PROBLEM TO WORK ON = Below are the entries; give again exactly the lines from the one mentioning "ATOM 43 O O" through the one mentioning "ATOM 62 N N", inclusive.

Stored entries =

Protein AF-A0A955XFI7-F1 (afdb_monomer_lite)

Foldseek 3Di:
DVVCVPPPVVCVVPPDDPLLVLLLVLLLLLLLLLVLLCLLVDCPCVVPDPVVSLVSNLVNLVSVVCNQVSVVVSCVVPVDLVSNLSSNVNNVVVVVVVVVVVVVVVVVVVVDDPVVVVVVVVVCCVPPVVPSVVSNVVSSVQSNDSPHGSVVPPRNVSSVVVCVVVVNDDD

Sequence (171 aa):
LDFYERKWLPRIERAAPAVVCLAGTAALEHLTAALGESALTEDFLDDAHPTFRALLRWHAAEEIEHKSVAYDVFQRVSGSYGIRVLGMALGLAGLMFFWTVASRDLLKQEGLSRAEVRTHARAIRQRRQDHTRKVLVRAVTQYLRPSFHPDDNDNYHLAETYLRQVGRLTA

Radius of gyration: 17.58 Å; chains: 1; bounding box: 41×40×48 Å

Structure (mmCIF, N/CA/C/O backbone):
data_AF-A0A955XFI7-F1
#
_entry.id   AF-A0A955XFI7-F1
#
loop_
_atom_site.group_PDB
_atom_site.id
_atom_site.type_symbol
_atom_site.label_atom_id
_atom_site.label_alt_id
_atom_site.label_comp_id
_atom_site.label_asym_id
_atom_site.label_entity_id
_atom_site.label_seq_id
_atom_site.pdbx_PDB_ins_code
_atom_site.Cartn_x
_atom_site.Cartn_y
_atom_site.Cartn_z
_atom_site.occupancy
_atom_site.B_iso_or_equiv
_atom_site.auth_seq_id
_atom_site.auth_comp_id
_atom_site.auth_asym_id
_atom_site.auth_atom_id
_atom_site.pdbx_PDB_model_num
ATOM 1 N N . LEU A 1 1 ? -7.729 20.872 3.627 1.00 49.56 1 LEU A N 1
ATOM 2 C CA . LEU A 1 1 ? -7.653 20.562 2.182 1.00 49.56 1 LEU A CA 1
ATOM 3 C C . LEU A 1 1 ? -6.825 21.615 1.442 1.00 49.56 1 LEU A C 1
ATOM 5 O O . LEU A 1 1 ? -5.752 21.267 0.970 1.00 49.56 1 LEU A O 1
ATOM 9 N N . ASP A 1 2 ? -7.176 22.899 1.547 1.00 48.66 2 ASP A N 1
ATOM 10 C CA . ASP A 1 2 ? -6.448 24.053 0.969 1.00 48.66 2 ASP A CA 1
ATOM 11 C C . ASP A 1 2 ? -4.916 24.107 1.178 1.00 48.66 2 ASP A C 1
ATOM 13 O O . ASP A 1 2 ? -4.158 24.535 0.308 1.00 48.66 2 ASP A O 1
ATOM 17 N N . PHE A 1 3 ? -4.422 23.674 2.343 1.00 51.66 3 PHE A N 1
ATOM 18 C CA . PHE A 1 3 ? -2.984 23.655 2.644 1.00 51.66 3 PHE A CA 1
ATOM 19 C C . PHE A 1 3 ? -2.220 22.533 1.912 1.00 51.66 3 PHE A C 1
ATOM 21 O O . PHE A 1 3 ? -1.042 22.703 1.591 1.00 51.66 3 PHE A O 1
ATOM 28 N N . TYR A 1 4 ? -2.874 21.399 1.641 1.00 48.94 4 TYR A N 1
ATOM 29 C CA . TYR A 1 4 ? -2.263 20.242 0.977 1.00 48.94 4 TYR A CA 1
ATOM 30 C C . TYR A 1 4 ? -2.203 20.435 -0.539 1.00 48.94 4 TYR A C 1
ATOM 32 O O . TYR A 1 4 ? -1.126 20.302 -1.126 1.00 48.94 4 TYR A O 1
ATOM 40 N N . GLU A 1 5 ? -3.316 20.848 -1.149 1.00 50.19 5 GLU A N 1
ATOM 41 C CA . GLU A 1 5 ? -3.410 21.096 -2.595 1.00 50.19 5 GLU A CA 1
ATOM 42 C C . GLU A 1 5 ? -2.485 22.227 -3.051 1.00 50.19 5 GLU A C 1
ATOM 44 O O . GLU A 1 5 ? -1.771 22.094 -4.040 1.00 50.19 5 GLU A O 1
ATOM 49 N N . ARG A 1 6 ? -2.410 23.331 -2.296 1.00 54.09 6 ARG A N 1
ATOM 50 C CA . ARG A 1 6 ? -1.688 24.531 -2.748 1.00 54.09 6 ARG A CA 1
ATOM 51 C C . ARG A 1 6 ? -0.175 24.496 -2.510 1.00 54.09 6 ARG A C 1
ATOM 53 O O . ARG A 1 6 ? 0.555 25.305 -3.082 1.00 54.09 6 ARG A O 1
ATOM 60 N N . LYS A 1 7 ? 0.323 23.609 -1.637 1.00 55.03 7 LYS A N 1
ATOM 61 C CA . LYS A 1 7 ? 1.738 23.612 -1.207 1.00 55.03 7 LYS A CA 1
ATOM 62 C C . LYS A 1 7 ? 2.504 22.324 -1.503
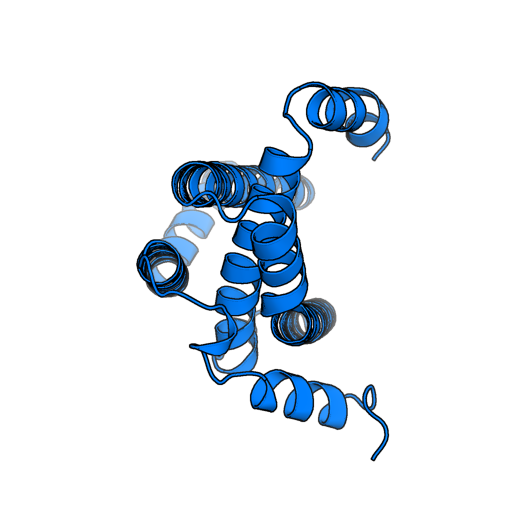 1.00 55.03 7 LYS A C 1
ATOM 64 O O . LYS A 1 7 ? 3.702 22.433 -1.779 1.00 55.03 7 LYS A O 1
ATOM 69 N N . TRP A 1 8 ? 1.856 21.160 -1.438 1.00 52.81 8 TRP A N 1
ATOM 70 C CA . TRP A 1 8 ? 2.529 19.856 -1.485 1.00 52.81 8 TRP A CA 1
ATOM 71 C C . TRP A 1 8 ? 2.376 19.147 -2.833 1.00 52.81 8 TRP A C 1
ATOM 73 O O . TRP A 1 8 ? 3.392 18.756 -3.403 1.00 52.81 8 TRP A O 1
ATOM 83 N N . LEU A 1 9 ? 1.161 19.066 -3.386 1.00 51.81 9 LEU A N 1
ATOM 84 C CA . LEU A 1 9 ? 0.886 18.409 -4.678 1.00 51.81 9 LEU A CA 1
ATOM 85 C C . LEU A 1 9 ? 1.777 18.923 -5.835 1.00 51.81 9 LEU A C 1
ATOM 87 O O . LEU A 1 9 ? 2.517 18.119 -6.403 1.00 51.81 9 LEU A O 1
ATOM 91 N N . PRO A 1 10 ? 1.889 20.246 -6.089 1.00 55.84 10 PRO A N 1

==

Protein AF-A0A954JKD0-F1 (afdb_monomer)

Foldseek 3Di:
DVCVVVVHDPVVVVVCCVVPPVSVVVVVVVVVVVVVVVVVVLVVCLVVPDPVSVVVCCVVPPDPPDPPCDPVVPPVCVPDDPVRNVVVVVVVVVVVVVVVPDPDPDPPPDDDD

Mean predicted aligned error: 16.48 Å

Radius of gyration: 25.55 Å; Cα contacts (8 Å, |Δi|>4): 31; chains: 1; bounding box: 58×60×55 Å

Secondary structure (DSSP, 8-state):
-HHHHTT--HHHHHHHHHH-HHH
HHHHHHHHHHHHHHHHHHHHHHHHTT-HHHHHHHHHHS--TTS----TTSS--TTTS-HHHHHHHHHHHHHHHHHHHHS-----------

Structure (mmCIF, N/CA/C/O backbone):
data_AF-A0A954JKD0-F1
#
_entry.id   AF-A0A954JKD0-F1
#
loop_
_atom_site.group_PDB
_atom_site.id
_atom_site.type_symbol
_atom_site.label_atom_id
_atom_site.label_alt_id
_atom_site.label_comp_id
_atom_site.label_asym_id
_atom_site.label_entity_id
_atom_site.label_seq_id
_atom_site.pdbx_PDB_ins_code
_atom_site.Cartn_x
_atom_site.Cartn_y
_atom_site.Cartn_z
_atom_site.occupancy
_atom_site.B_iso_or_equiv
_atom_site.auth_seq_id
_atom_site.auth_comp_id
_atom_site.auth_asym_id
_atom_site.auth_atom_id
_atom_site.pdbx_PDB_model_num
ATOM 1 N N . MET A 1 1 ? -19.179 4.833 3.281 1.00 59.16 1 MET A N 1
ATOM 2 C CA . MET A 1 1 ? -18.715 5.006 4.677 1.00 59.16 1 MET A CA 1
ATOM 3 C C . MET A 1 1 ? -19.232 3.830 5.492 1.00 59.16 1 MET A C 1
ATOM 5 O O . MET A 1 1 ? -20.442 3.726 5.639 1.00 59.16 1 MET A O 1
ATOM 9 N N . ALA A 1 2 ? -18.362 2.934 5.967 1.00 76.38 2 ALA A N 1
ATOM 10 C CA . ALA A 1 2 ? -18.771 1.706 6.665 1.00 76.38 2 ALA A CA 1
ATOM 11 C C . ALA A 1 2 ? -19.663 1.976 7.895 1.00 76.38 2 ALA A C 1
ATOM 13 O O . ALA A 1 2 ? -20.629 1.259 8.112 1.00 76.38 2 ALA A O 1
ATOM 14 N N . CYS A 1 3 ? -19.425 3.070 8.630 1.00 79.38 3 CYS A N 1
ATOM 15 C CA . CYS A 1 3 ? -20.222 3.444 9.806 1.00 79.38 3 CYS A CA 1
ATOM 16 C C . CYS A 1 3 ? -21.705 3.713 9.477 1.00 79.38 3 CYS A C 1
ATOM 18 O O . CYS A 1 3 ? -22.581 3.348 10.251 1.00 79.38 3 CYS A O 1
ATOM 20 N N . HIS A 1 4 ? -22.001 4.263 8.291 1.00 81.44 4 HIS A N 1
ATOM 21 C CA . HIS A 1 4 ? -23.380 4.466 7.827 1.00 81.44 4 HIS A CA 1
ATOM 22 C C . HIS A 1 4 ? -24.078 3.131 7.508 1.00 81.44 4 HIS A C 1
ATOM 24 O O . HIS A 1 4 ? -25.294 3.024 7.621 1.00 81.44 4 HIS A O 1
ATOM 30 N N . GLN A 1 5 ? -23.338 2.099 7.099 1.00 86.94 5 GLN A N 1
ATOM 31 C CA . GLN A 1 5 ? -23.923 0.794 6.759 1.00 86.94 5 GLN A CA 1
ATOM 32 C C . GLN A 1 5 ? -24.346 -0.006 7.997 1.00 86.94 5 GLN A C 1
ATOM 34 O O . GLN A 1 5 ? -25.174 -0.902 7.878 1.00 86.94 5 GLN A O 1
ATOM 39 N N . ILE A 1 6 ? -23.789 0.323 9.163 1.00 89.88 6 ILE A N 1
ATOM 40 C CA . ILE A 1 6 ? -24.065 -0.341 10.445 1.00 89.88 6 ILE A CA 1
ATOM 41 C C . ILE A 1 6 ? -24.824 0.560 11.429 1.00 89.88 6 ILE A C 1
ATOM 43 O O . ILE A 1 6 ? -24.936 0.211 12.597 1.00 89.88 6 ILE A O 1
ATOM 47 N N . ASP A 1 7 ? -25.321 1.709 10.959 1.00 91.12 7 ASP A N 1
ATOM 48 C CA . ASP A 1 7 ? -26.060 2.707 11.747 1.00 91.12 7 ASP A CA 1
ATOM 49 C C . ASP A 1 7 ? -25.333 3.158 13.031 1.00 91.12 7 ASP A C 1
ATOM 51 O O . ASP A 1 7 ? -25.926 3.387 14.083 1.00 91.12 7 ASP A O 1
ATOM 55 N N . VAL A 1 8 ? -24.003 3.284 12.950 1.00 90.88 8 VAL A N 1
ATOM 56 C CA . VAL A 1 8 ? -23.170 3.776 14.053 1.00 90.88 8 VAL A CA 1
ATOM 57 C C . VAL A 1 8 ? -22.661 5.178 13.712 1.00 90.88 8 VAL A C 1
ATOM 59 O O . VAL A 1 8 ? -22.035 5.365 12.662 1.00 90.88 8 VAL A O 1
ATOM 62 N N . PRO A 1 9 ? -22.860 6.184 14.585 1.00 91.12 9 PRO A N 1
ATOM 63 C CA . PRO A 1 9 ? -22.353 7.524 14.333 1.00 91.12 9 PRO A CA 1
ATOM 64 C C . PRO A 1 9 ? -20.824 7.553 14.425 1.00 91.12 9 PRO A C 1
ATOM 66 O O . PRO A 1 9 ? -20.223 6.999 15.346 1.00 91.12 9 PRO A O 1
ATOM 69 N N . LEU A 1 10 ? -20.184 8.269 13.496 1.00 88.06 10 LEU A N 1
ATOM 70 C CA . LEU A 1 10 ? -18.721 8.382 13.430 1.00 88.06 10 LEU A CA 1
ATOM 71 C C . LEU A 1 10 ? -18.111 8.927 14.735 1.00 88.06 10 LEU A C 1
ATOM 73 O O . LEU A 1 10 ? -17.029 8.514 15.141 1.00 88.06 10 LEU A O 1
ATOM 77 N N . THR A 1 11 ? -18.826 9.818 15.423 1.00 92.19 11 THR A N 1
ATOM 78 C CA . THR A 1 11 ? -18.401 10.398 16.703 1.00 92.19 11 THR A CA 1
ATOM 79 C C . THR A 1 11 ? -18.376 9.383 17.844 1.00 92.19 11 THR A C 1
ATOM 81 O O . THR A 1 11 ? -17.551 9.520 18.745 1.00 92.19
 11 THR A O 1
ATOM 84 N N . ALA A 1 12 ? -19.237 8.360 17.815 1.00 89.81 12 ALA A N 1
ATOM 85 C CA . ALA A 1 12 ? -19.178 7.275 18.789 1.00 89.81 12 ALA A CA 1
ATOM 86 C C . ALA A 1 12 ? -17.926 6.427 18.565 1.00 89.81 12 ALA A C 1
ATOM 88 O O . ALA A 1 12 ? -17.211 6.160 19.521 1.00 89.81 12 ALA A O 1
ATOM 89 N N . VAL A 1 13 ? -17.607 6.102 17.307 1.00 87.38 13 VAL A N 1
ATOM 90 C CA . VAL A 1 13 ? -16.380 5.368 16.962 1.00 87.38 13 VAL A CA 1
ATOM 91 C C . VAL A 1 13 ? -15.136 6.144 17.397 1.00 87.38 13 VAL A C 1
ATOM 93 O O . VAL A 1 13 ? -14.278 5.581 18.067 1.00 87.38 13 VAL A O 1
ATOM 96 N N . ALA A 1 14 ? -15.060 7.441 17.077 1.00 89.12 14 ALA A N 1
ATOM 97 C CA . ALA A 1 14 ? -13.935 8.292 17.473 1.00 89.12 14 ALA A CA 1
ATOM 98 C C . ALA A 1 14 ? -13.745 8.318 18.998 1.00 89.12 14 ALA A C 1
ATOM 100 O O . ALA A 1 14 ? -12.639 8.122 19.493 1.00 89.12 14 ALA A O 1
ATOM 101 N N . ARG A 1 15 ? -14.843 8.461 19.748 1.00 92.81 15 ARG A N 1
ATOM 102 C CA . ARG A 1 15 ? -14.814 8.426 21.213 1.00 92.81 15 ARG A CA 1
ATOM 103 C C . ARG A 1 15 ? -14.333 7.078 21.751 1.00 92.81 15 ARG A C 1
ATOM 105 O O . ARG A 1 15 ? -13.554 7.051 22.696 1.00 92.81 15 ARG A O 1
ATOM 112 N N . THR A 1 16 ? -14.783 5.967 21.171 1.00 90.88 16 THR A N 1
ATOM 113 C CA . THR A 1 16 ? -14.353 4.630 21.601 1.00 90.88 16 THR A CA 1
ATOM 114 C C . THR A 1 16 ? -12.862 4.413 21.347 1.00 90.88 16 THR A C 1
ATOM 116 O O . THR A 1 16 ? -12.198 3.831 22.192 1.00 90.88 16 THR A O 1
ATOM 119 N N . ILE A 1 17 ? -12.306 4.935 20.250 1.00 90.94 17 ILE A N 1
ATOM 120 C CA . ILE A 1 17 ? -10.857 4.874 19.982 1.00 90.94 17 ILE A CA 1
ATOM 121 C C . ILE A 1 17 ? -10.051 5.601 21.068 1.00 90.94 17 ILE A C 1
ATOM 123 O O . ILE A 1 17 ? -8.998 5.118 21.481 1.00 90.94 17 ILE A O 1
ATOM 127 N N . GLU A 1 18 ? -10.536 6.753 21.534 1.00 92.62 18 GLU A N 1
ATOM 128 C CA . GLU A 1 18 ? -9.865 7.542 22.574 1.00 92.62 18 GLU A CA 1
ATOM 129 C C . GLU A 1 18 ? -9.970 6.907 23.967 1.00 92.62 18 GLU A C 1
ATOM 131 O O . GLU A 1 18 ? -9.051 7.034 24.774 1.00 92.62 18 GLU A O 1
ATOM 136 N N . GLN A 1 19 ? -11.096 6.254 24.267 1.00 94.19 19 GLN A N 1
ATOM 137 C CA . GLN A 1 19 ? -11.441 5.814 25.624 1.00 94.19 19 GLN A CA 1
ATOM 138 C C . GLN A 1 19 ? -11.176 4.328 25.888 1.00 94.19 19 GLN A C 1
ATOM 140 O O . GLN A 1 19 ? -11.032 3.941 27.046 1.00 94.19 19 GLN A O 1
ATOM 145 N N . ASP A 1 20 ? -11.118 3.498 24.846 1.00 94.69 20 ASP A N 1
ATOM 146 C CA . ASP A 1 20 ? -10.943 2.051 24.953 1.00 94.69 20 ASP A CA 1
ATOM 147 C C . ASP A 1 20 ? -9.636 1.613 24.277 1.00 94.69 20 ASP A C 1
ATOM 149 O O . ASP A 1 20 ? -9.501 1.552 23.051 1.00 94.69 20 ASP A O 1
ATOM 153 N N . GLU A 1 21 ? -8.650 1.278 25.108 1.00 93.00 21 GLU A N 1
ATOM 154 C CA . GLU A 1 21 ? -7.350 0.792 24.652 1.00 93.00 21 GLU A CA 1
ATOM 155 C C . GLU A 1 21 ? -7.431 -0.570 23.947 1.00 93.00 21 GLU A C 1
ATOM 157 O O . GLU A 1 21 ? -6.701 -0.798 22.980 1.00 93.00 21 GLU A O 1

COMPLETED TASK =
ATOM 43 O O . ILE A 1 6 ? -24.936 0.211 12.597 1.00 89.88 6 ILE A O 1
ATOM 47 N N . ASP A 1 7 ? -25.321 1.709 10.959 1.00 91.12 7 ASP A N 1
ATOM 48 C CA . ASP A 1 7 ? -26.060 2.707 11.747 1.00 91.12 7 ASP A CA 1
ATOM 49 C C . ASP A 1 7 ? -25.333 3.158 13.031 1.00 91.12 7 ASP A C 1
ATOM 51 O O . ASP A 1 7 ? -25.926 3.387 14.083 1.00 91.12 7 ASP A O 1
ATOM 55 N N . VAL A 1 8 ? -24.003 3.284 12.950 1.00 90.88 8 VAL A N 1
ATOM 56 C CA . VAL A 1 8 ? -23.170 3.776 14.053 1.00 90.88 8 VAL A CA 1
ATOM 57 C C . VAL A 1 8 ? -22.661 5.178 13.712 1.00 90.88 8 VAL A C 1
ATOM 59 O O . VAL A 1 8 ? -22.035 5.365 12.662 1.00 90.88 8 VAL A O 1
ATOM 62 N N . PRO A 1 9 ? -22.860 6.184 14.585 1.00 91.12 9 PRO A N 1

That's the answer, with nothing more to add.